The task: Down to the last line, copy the records below without any change.

---

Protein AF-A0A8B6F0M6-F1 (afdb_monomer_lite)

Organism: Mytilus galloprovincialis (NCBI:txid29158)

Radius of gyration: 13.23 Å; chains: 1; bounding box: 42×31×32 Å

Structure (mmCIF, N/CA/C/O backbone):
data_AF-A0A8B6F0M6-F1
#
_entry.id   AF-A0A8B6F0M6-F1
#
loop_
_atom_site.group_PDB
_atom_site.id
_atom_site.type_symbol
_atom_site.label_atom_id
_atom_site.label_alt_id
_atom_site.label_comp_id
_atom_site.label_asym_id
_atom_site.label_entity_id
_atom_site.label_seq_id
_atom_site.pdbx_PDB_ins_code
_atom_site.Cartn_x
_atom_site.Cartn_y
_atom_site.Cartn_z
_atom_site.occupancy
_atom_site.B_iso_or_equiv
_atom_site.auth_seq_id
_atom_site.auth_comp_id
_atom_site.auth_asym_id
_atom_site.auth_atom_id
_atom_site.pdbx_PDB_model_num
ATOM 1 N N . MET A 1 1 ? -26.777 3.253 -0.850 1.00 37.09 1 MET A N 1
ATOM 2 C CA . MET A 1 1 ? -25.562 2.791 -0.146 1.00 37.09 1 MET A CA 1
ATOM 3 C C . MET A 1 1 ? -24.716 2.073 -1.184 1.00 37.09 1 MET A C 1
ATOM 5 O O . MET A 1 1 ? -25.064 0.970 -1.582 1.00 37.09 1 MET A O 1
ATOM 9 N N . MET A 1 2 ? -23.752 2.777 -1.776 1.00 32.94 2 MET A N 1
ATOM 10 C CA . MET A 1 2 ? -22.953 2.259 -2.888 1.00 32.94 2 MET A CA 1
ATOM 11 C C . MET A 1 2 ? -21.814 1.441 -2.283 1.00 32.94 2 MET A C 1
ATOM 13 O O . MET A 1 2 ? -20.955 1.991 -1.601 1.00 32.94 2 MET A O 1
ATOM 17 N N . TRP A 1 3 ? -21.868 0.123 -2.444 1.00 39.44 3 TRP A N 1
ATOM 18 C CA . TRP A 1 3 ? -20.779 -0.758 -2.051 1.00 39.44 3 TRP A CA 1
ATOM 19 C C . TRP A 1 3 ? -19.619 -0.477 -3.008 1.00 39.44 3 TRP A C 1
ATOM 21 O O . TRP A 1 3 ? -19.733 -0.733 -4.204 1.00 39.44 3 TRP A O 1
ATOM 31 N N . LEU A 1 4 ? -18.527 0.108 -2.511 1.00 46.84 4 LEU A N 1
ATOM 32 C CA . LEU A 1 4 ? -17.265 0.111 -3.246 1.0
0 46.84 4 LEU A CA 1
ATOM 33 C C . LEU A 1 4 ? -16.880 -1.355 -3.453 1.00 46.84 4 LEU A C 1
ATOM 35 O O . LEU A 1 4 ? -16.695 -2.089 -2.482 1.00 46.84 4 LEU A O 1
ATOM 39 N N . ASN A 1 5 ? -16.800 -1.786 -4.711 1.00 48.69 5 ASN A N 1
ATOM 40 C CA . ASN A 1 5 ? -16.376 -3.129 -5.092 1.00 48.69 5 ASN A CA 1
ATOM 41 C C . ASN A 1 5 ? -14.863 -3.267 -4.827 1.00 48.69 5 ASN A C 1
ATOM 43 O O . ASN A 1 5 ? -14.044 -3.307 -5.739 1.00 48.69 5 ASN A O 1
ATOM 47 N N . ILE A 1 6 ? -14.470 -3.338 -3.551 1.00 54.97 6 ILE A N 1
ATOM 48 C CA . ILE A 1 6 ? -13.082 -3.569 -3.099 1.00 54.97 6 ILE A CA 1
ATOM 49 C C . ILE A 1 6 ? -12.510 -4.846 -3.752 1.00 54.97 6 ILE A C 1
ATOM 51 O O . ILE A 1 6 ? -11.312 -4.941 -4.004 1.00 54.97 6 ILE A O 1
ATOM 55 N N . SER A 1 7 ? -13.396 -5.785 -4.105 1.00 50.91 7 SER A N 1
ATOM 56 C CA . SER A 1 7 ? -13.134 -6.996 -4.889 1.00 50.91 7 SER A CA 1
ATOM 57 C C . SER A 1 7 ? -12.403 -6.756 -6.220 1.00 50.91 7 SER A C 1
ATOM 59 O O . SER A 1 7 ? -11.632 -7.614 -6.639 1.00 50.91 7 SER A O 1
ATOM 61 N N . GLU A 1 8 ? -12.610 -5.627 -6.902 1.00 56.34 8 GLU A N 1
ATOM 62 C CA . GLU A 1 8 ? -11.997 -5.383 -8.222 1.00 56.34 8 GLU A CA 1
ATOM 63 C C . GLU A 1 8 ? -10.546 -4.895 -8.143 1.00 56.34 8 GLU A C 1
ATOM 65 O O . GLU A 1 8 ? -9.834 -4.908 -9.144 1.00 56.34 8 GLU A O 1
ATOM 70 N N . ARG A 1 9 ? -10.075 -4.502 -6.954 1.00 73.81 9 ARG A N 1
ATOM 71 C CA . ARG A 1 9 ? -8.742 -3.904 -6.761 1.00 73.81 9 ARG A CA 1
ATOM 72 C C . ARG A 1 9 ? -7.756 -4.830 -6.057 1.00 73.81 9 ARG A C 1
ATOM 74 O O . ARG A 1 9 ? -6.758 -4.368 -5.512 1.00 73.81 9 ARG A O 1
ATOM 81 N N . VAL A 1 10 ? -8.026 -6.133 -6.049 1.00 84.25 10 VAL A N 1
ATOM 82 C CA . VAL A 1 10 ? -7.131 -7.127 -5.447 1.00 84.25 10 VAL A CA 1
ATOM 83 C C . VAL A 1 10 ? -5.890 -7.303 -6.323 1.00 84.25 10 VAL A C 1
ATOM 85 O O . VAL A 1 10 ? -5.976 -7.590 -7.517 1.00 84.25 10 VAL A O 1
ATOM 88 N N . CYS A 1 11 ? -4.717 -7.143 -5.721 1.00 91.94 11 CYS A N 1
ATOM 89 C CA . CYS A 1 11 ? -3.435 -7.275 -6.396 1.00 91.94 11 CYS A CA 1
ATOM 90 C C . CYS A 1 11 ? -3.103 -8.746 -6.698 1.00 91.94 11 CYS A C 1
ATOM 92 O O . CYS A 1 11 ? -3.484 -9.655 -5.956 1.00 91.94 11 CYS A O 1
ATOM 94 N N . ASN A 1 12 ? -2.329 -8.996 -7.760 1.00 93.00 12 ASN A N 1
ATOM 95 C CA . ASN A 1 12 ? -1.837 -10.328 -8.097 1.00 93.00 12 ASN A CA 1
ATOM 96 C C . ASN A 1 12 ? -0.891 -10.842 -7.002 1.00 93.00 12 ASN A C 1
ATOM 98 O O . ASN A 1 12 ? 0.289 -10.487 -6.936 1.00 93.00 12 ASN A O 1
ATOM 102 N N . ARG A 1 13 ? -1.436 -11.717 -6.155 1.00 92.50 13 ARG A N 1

---

Output for this task:
Protein AF-A0A8B6F0M6-F1 (afdb_monomer_lite)

Organism: Mytilus galloprovincialis (NCBI:txid29158)

Radius of gyration: 13.23 Å; chains: 1; bounding box: 42×31×32 Å

Structure (mmCIF, N/CA/C/O backbone):
data_AF-A0A8B6F0M6-F1
#
_entry.id   AF-A0A8B6F0M6-F1
#
loop_
_atom_site.group_PDB
_atom_site.id
_atom_site.type_symbol
_atom_site.label_atom_id
_atom_site.label_alt_id
_atom_site.label_comp_id
_atom_site.label_asym_id
_atom_site.label_entity_id
_atom_site.label_seq_id
_atom_site.pdbx_PDB_ins_code
_atom_site.Cartn_x
_atom_site.Cartn_y
_atom_site.Cartn_z
_atom_site.occupancy
_atom_site.B_iso_or_equiv
_atom_site.auth_seq_id
_atom_site.auth_comp_id
_atom_site.auth_asym_id
_atom_site.auth_atom_id
_atom_site.pdbx_PDB_model_num
ATOM 1 N N . MET A 1 1 ? -26.777 3.253 -0.850 1.00 37.09 1 MET A N 1
ATOM 2 C CA . MET A 1 1 ? -25.562 2.791 -0.146 1.00 37.09 1 MET A CA 1
ATOM 3 C C . MET A 1 1 ? -24.716 2.073 -1.184 1.00 37.09 1 MET A C 1
ATOM 5 O O . MET A 1 1 ? -25.064 0.970 -1.582 1.00 37.09 1 MET A O 1
ATOM 9 N N . MET A 1 2 ? -23.752 2.777 -1.776 1.00 32.94 2 MET A N 1
ATOM 10 C CA . MET A 1 2 ? -22.953 2.259 -2.888 1.00 32.94 2 MET A CA 1
ATOM 11 C C . MET A 1 2 ? -21.814 1.441 -2.283 1.00 32.94 2 MET A C 1
ATOM 13 O O . MET A 1 2 ? -20.955 1.991 -1.601 1.00 32.94 2 MET A O 1
ATOM 17 N N . TRP A 1 3 ? -21.868 0.123 -2.444 1.00 39.44 3 TRP A N 1
ATOM 18 C CA . TRP A 1 3 ? -20.779 -0.758 -2.051 1.00 39.44 3 TRP A CA 1
ATOM 19 C C . TRP A 1 3 ? -19.619 -0.477 -3.008 1.00 39.44 3 TRP A C 1
ATOM 21 O O . TRP A 1 3 ? -19.733 -0.733 -4.204 1.00 39.44 3 TRP A O 1
ATOM 31 N N . LEU A 1 4 ? -18.527 0.108 -2.511 1.00 46.84 4 LEU A N 1
ATOM 32 C CA . LEU A 1 4 ? -17.265 0.111 -3.246 1.0
0 46.84 4 LEU A CA 1
ATOM 33 C C . LEU A 1 4 ? -16.880 -1.355 -3.453 1.00 46.84 4 LEU A C 1
ATOM 35 O O . LEU A 1 4 ? -16.695 -2.089 -2.482 1.00 46.84 4 LEU A O 1
ATOM 39 N N . ASN A 1 5 ? -16.800 -1.786 -4.711 1.00 48.69 5 ASN A N 1
ATOM 40 C CA . ASN A 1 5 ? -16.376 -3.129 -5.092 1.00 48.69 5 ASN A CA 1
ATOM 41 C C . ASN A 1 5 ? -14.863 -3.267 -4.827 1.00 48.69 5 ASN A C 1
ATOM 43 O O . ASN A 1 5 ? -14.044 -3.307 -5.739 1.00 48.69 5 ASN A O 1
ATOM 47 N N . ILE A 1 6 ? -14.470 -3.338 -3.551 1.00 54.97 6 ILE A N 1
ATOM 48 C CA . ILE A 1 6 ? -13.082 -3.569 -3.099 1.00 54.97 6 ILE A CA 1
ATOM 49 C C . ILE A 1 6 ? -12.510 -4.846 -3.752 1.00 54.97 6 ILE A C 1
ATOM 51 O O . ILE A 1 6 ? -11.312 -4.941 -4.004 1.00 54.97 6 ILE A O 1
ATOM 55 N N . SER A 1 7 ? -13.396 -5.785 -4.105 1.00 50.91 7 SER A N 1
ATOM 56 C CA . SER A 1 7 ? -13.134 -6.996 -4.889 1.00 50.91 7 SER A CA 1
ATOM 57 C C . SER A 1 7 ? -12.403 -6.756 -6.220 1.00 50.91 7 SER A C 1
ATOM 59 O O . SER A 1 7 ? -11.632 -7.614 -6.639 1.00 50.91 7 SER A O 1
ATOM 61 N N . GLU A 1 8 ? -12.610 -5.627 -6.902 1.00 56.34 8 GLU A N 1
ATOM 62 C CA . GLU A 1 8 ? -11.997 -5.383 -8.222 1.00 56.34 8 GLU A CA 1
ATOM 63 C C . GLU A 1 8 ? -10.546 -4.895 -8.143 1.00 56.34 8 GLU A C 1
ATOM 65 O O . GLU A 1 8 ? -9.834 -4.908 -9.144 1.00 56.34 8 GLU A O 1
ATOM 70 N N . ARG A 1 9 ? -10.075 -4.502 -6.954 1.00 73.81 9 ARG A N 1
ATOM 71 C CA . ARG A 1 9 ? -8.742 -3.904 -6.761 1.00 73.81 9 ARG A CA 1
ATOM 72 C C . ARG A 1 9 ? -7.756 -4.830 -6.057 1.00 73.81 9 ARG A C 1
ATOM 74 O O . ARG A 1 9 ? -6.758 -4.368 -5.512 1.00 73.81 9 ARG A O 1
ATOM 81 N N . VAL A 1 10 ? -8.026 -6.133 -6.049 1.00 84.25 10 VAL A N 1
ATOM 82 C CA . VAL A 1 10 ? -7.131 -7.127 -5.447 1.00 84.25 10 VAL A CA 1
ATOM 83 C C . VAL A 1 10 ? -5.890 -7.303 -6.323 1.00 84.25 10 VAL A C 1
ATOM 85 O O . VAL A 1 10 ? -5.976 -7.590 -7.517 1.00 84.25 10 VAL A O 1
ATOM 88 N N . CYS A 1 11 ? -4.717 -7.143 -5.721 1.00 91.94 11 CYS A N 1
ATOM 89 C CA . CYS A 1 11 ? -3.435 -7.275 -6.396 1.00 91.94 11 CYS A CA 1
ATOM 90 C C . CYS A 1 11 ? -3.103 -8.746 -6.698 1.00 91.94 11 CYS A C 1
ATOM 92 O O . CYS A 1 11 ? -3.484 -9.655 -5.956 1.00 91.94 11 CYS A O 1
ATOM 94 N N . ASN A 1 12 ? -2.329 -8.996 -7.760 1.00 93.00 12 ASN A N 1
ATOM 95 C CA . ASN A 1 12 ? -1.837 -10.328 -8.097 1.00 93.00 12 ASN A CA 1
ATOM 96 C C . ASN A 1 12 ? -0.891 -10.842 -7.002 1.00 93.00 12 ASN A C 1
ATOM 98 O O . ASN A 1 12 ? 0.289 -10.487 -6.936 1.00 93.00 12 ASN A O 1
ATOM 102 N N . ARG A 1 13 ? -1.436 -11.717 -6.155 1.00 92.50 13 ARG A N 1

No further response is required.